In my train() function, I have several .fit() methods as I am training a progressive GAN and I am required to call model.fit() several times.

After completing the first model.fit() successfully, the error

Waiting for W&B process to finish... (failed 1)

What should I do?

I followed this tutorial here to use Wandb sweeps: Google Colab

And here is a look at my sweep_train() function:

def sweep_train(config_defaults=None):

    # Initialize wandb with a sample project name
    run = wandb.init(config=config_defaults, resume=True)  
    
    pgan = PGAN(latent_dim = NOISE_DIM, d_steps =  wandb.config.D_STEPS)
    

    cbk = GANMonitor(num_img = NUM_IMGS_GENERATE, latent_dim = NOISE_DIM)

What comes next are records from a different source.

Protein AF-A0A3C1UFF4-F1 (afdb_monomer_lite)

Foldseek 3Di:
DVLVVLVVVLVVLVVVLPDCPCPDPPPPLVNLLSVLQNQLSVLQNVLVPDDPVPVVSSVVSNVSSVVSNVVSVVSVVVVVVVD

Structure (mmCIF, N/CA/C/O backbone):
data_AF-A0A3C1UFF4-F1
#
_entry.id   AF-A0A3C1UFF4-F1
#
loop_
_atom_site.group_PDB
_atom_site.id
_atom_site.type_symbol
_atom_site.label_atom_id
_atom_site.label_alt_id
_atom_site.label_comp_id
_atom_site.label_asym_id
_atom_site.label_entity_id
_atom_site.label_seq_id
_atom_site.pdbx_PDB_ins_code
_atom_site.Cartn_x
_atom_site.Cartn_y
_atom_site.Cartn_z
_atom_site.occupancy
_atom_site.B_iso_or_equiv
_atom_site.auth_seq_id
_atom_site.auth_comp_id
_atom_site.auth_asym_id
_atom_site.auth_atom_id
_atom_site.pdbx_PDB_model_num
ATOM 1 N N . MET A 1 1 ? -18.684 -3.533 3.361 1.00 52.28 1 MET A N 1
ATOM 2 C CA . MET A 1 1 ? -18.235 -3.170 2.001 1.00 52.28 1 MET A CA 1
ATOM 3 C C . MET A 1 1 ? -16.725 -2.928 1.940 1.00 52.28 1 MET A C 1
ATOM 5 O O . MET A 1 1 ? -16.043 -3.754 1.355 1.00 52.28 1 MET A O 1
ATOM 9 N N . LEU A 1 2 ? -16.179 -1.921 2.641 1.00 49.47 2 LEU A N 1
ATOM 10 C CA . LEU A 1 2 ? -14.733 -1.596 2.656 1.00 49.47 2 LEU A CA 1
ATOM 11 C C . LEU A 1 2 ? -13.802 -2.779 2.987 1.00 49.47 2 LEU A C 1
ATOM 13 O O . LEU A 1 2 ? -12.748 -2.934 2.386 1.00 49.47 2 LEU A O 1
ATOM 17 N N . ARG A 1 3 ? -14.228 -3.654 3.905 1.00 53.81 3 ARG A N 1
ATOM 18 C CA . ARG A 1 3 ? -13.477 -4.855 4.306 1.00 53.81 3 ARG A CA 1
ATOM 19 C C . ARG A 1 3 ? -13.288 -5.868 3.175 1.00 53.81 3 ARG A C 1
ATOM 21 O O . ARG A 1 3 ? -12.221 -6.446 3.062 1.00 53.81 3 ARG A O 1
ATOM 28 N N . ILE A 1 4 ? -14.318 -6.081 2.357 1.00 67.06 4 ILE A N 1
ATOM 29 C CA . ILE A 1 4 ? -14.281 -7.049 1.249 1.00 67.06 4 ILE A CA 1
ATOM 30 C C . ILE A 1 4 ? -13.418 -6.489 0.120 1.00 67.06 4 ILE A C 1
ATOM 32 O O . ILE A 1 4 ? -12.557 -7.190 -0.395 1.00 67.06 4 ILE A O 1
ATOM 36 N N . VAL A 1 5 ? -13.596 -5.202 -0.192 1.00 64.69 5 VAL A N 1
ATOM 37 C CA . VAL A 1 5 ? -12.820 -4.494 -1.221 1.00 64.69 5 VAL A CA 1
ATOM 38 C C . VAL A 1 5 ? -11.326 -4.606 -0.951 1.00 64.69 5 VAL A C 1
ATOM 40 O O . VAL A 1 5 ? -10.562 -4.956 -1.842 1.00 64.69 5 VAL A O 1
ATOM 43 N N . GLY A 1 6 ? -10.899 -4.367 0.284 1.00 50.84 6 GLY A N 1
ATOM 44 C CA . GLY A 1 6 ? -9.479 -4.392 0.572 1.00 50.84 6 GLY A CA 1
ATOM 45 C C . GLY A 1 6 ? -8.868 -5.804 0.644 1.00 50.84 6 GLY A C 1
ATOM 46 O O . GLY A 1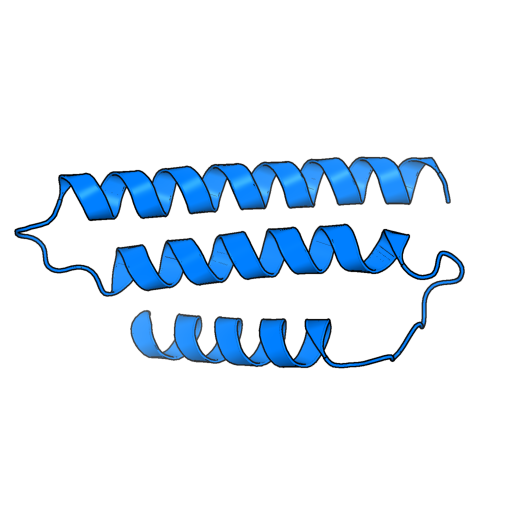 6 ? -7.699 -5.970 0.310 1.00 50.84 6 GLY A O 1
ATOM 47 N N . VAL A 1 7 ? -9.648 -6.843 0.987 1.00 65.44 7 VAL A N 1
ATOM 48 C CA . VAL A 1 7 ? -9.198 -8.246 0.852 1.00 65.44 7 VAL A CA 1
ATOM 49 C C . VAL A 1 7 ? -9.013 -8.603 -0.624 1.00 65.44 7 VAL A C 1
ATOM 51 O O . VAL A 1 7 ? -8.004 -9.205 -0.979 1.00 65.44 7 VAL A O 1
ATOM 54 N N . VAL A 1 8 ? -9.942 -8.185 -1.491 1.00 69.94 8 VAL A N 1
ATOM 55 C CA . VAL A 1 8 ? -9.831 -8.375 -2.946 1.00 69.94 8 VAL A CA 1
ATOM 56 C C . VAL A 1 8 ? -8.590 -7.665 -3.495 1.00 69.94 8 VAL A C 1
ATOM 58 O O . VAL A 1 8 ? -7.830 -8.277 -4.237 1.00 69.94 8 VAL A O 1
ATOM 61 N N . TYR A 1 9 ? -8.320 -6.429 -3.066 1.00 63.19 9 TYR A N 1
ATOM 62 C CA . TYR A 1 9 ? -7.099 -5.703 -3.439 1.00 63.19 9 TYR A CA 1
ATOM 63 C C . TYR A 1 9 ? -5.817 -6.416 -2.993 1.00 63.19 9 TYR A C 1
ATOM 65 O O . TYR A 1 9 ? -4.868 -6.500 -3.765 1.00 63.19 9 TYR A O 1
ATOM 73 N N . MET A 1 10 ? -5.787 -6.962 -1.773 1.00 64.25 10 MET A N 1
ATOM 74 C CA . MET A 1 10 ? -4.625 -7.704 -1.278 1.00 64.25 10 MET A CA 1
ATOM 75 C C . MET A 1 10 ? -4.382 -8.979 -2.093 1.00 64.25 10 MET A C 1
ATOM 77 O O . MET A 1 10 ? -3.243 -9.273 -2.438 1.00 64.25 10 MET A O 1
ATOM 81 N N . LEU A 1 11 ? -5.446 -9.714 -2.432 1.00 68.62 11 LEU A N 1
ATOM 82 C CA . LEU A 1 11 ? -5.349 -10.915 -3.263 1.00 68.62 11 LEU A CA 1
ATOM 83 C C . LEU A 1 11 ? -4.879 -10.593 -4.685 1.00 68.62 11 LEU A C 1
ATOM 85 O O . LEU A 1 11 ? -4.030 -11.310 -5.204 1.00 68.62 11 LEU A O 1
ATOM 89 N N . LEU A 1 12 ? -5.377 -9.509 -5.288 1.00 65.12 12 LEU A N 1
ATOM 90 C CA . LEU A 1 12 ? -4.938 -9.055 -6.611 1.00 65.12 12 LEU A CA 1
ATOM 91 C C . LEU A 1 12 ? -3.464 -8.650 -6.613 1.00 65.12 12 LEU A C 1
ATOM 93 O O . LEU A 1 12 ? -2.734 -9.031 -7.519 1.00 65.12 12 LEU A O 1
ATOM 97 N N . ALA A 1 13 ? -3.010 -7.936 -5.588 1.00 63.53 13 ALA A N 1
ATOM 98 C CA . ALA A 1 13 ? -1.631 -7.473 -5.5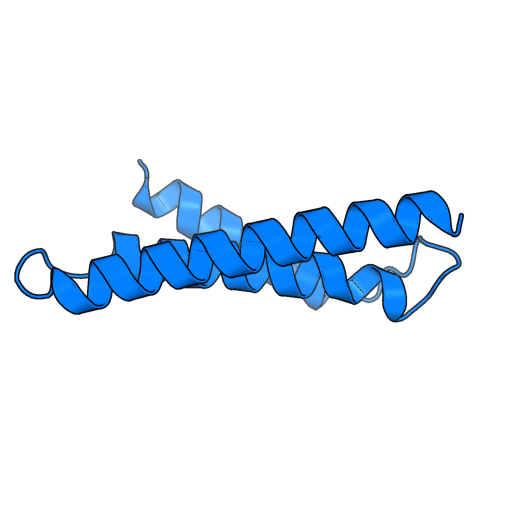17 1.00 63.53 13 ALA A CA 1
ATOM 99 C C . ALA A 1 13 ? -0.634 -8.602 -5.165 1.00 63.53 13 ALA A C 1
ATOM 101 O O . ALA A 1 13 ? 0.471 -8.615 -5.696 1.00 63.53 13 ALA A O 1
ATOM 102 N N . ILE A 1 14 ? -1.032 -9.609 -4.372 1.00 64.88 14 ILE A N 1
ATOM 103 C CA . ILE A 1 14 ? -0.249 -10.855 -4.218 1.00 64.88 14 ILE A CA 1
ATOM 104 C C . ILE A 1 14 ? -0.200 -11.620 -5.543 1.00 64.88 14 ILE A C 1
ATOM 106 O O . ILE A 1 14 ? 0.863 -12.092 -5.934 1.00 64.88 14 ILE A O 1
ATOM 110 N N . ALA A 1 15 ? -1.340 -11.750 -6.230 1.00 62.22 15 ALA A N 1
ATOM 111 C CA . ALA A 1 15 ? -1.402 -12.433 -7.516 1.00 62.22 15 ALA A CA 1
ATOM 112 C C . ALA A 1 15 ? -0.517 -11.746 -8.559 1.00 62.22 15 ALA A C 1
ATOM 114 O O . ALA A 1 15 ? 0.131 -12.450 -9.320 1.00 62.22 15 ALA A O 1
ATOM 115 N N . TYR A 1 16 ? -0.447 -10.413 -8.550 1.00 59.06 16 TYR A N 1
ATOM 116 C CA . TYR A 1 16 ? 0.423 -9.631 -9.425 1.00 59.06 16 TYR A CA 1
ATOM 117 C C . TYR A 1 16 ? 1.907 -9.849 -9.100 1.00 59.06 16 TYR A C 1
ATOM 119 O O . TYR A 1 16 ? 2.677 -10.211 -9.978 1.00 59.06 16 TYR A O 1
ATOM 127 N N . LEU A 1 17 ? 2.293 -9.753 -7.822 1.00 57.94 17 LEU A N 1
ATOM 128 C CA . LEU A 1 17 ? 3.684 -9.914 -7.378 1.00 57.94 17 LEU A CA 1
ATOM 129 C C . LEU A 1 17 ? 4.237 -11.333 -7.613 1.00 57.94 17 LEU A C 1
ATOM 131 O O . LEU A 1 17 ? 5.435 -11.509 -7.818 1.00 57.94 17 LEU A O 1
ATOM 135 N N . VAL A 1 18 ? 3.373 -12.353 -7.567 1.00 55.66 18 VAL A N 1
ATOM 136 C CA . VAL A 1 18 ? 3.742 -13.760 -7.806 1.00 55.66 18 VAL A CA 1
ATOM 137 C C . VAL A 1 18 ? 3.690 -14.126 -9.292 1.00 55.66 18 VAL A C 1
ATOM 139 O O . VAL A 1 18 ? 4.289 -15.131 -9.677 1.00 55.66 18 VAL A O 1
ATOM 142 N N . MET A 1 19 ? 2.995 -13.356 -10.136 1.00 54.34 19 MET A N 1
ATOM 143 C CA . MET A 1 19 ? 2.916 -13.653 -11.564 1.00 54.34 19 MET A CA 1
ATOM 144 C C . MET A 1 19 ? 4.258 -13.308 -12.223 1.00 54.34 19 MET A C 1
ATOM 146 O O . MET A 1 19 ? 4.603 -12.135 -12.303 1.00 54.34 19 MET A O 1
ATOM 150 N N . PRO A 1 20 ? 5.008 -14.287 -12.760 1.00 49.19 20 PRO A N 1
ATOM 151 C CA . PRO A 1 20 ? 6.249 -14.035 -13.483 1.00 49.19 20 PRO A CA 1
ATOM 152 C C . PRO A 1 20 ? 5.933 -13.668 -14.942 1.00 49.19 20 PRO A C 1
ATOM 154 O O . PRO A 1 20 ? 6.599 -14.135 -15.865 1.00 49.19 20 PRO A O 1
ATOM 157 N N . LEU A 1 21 ? 4.845 -12.929 -15.178 1.00 50.22 21 LEU A N 1
ATOM 158 C CA . LEU A 1 21 ? 4.500 -12.443 -16.509 1.00 50.22 21 LEU A CA 1
ATOM 159 C C . LEU A 1 21 ? 5.190 -11.100 -16.689 1.00 50.22 21 LEU A C 1
ATOM 161 O O . LEU A 1 21 ? 4.580 -10.041 -16.615 1.00 50.22 21 LEU A O 1
ATOM 165 N N . ASP A 1 22 ? 6.497 -11.205 -16.907 1.00 50.78 22 ASP A N 1
ATOM 166 C CA . ASP A 1 22 ? 7.351 -10.156 -17.445 1.00 50.78 22 ASP A CA 1
ATOM 167 C C . ASP A 1 22 ? 6.837 -9.813 -18.858 1.00 50.78 22 ASP A C 1
ATOM 169 O O . ASP A 1 22 ? 7.236 -10.415 -19.857 1.00 50.78 22 ASP A O 1
ATOM 173 N N . LEU A 1 23 ? 5.822 -8.946 -18.934 1.00 52.94 23 LEU A N 1
ATOM 174 C CA . LEU A 1 23 ? 5.303 -8.399 -20.194 1.00 52.94 23 LEU A CA 1
ATOM 175 C C . LEU A 1 23 ? 6.008 -7.092 -20.581 1.00 52.94 23 LEU A C 1
ATOM 177 O O . LEU A 1 23 ? 5.878 -6.660 -21.728 1.00 52.94 23 LEU A O 1
ATOM 181 N N . ASP A 1 24 ? 6.806 -6.526 -19.673 1.00 50.66 24 ASP A N 1
ATOM 182 C CA . ASP A 1 24 ? 7.589 -5.320 -19.906 1.00 50.66 24 ASP A CA 1
ATOM 183 C C . ASP A 1 24 ? 9.052 -5.662 -20.195 1.00 50.66 24 ASP A C 1
ATOM 185 O O . ASP A 1 24 ? 9.662 -6.551 -19.608 1.00 50.66 24 ASP A O 1
ATOM 189 N N . ARG A 1 25 ? 9.660 -4.927 -21.128 1.00 54.94 25 ARG A N 1
ATOM 190 C CA . ARG A 1 25 ? 11.039 -5.161 -21.602 1.00 54.94 25 ARG A CA 1
ATOM 191 C C . ARG A 1 25 ? 12.122 -4.851 -20.553 1.00 54.94 25 ARG A C 1
ATOM 193 O O . ARG A 1 25 ? 13.306 -4.975 -20.864 1.00 54.94 25 ARG A O 1
ATOM 200 N N . VAL A 1 26 ? 11.732 -4.434 -19.346 1.00 58.09 26 VAL A N 1
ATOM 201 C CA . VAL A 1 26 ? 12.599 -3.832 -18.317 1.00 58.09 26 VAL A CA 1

    cbk.set_steps(steps_per_epoch = STEPS_PER_EPOCH, epochs = wandb.config.EPOCHS) # 110, 6
    cbk.set_prefix(prefix='0_init')

    
    
    train(wandb.config.G_LR, wandb.config.D_LR, wandb.config.R_LR, wandb.config.EPOCHS, wandb.config.D_STEPS, cbk, pgan)

    run.finish()

Hello @aryamohan23!

Is there more details to the traceback such as right before Waiting for W&B process to finish... (failed 1)? There should be a traceback into the code detailing what error is causing the project to fail. W&B will also upload all runs regardless of status (success, failed, crashed, etc.) so the (failed 1) message is indicating the state of the run.

Hi there, I wanted to follow up on this request. Please let us know if we can be of further assistance or if your issue has been resolved.

Hello, sorry for the delay. I get this error:

wandb: ERROR Dropped streaming file chunk (see wandb/debug-internal.log)

I realized it was a network issue and so i set my wandb to offline mode. But even when I try to sync it with a wandb sync i get the same error.

Hello Arya!

Could you provide the debug.log and debug-internal.log fore the run? They should be located in the wandb folder in the same directory as where the script was run. The wandb folder has folders formatted as run-DATETIME-ID associated with a single run. Could you retrieve the debug.log and debug-internal.log files from one of these folders specifically from the run that is having issues?

Hi there, I wanted to follow up on this request. Please let us know if we can be of further assistance or if your issue has been resolved.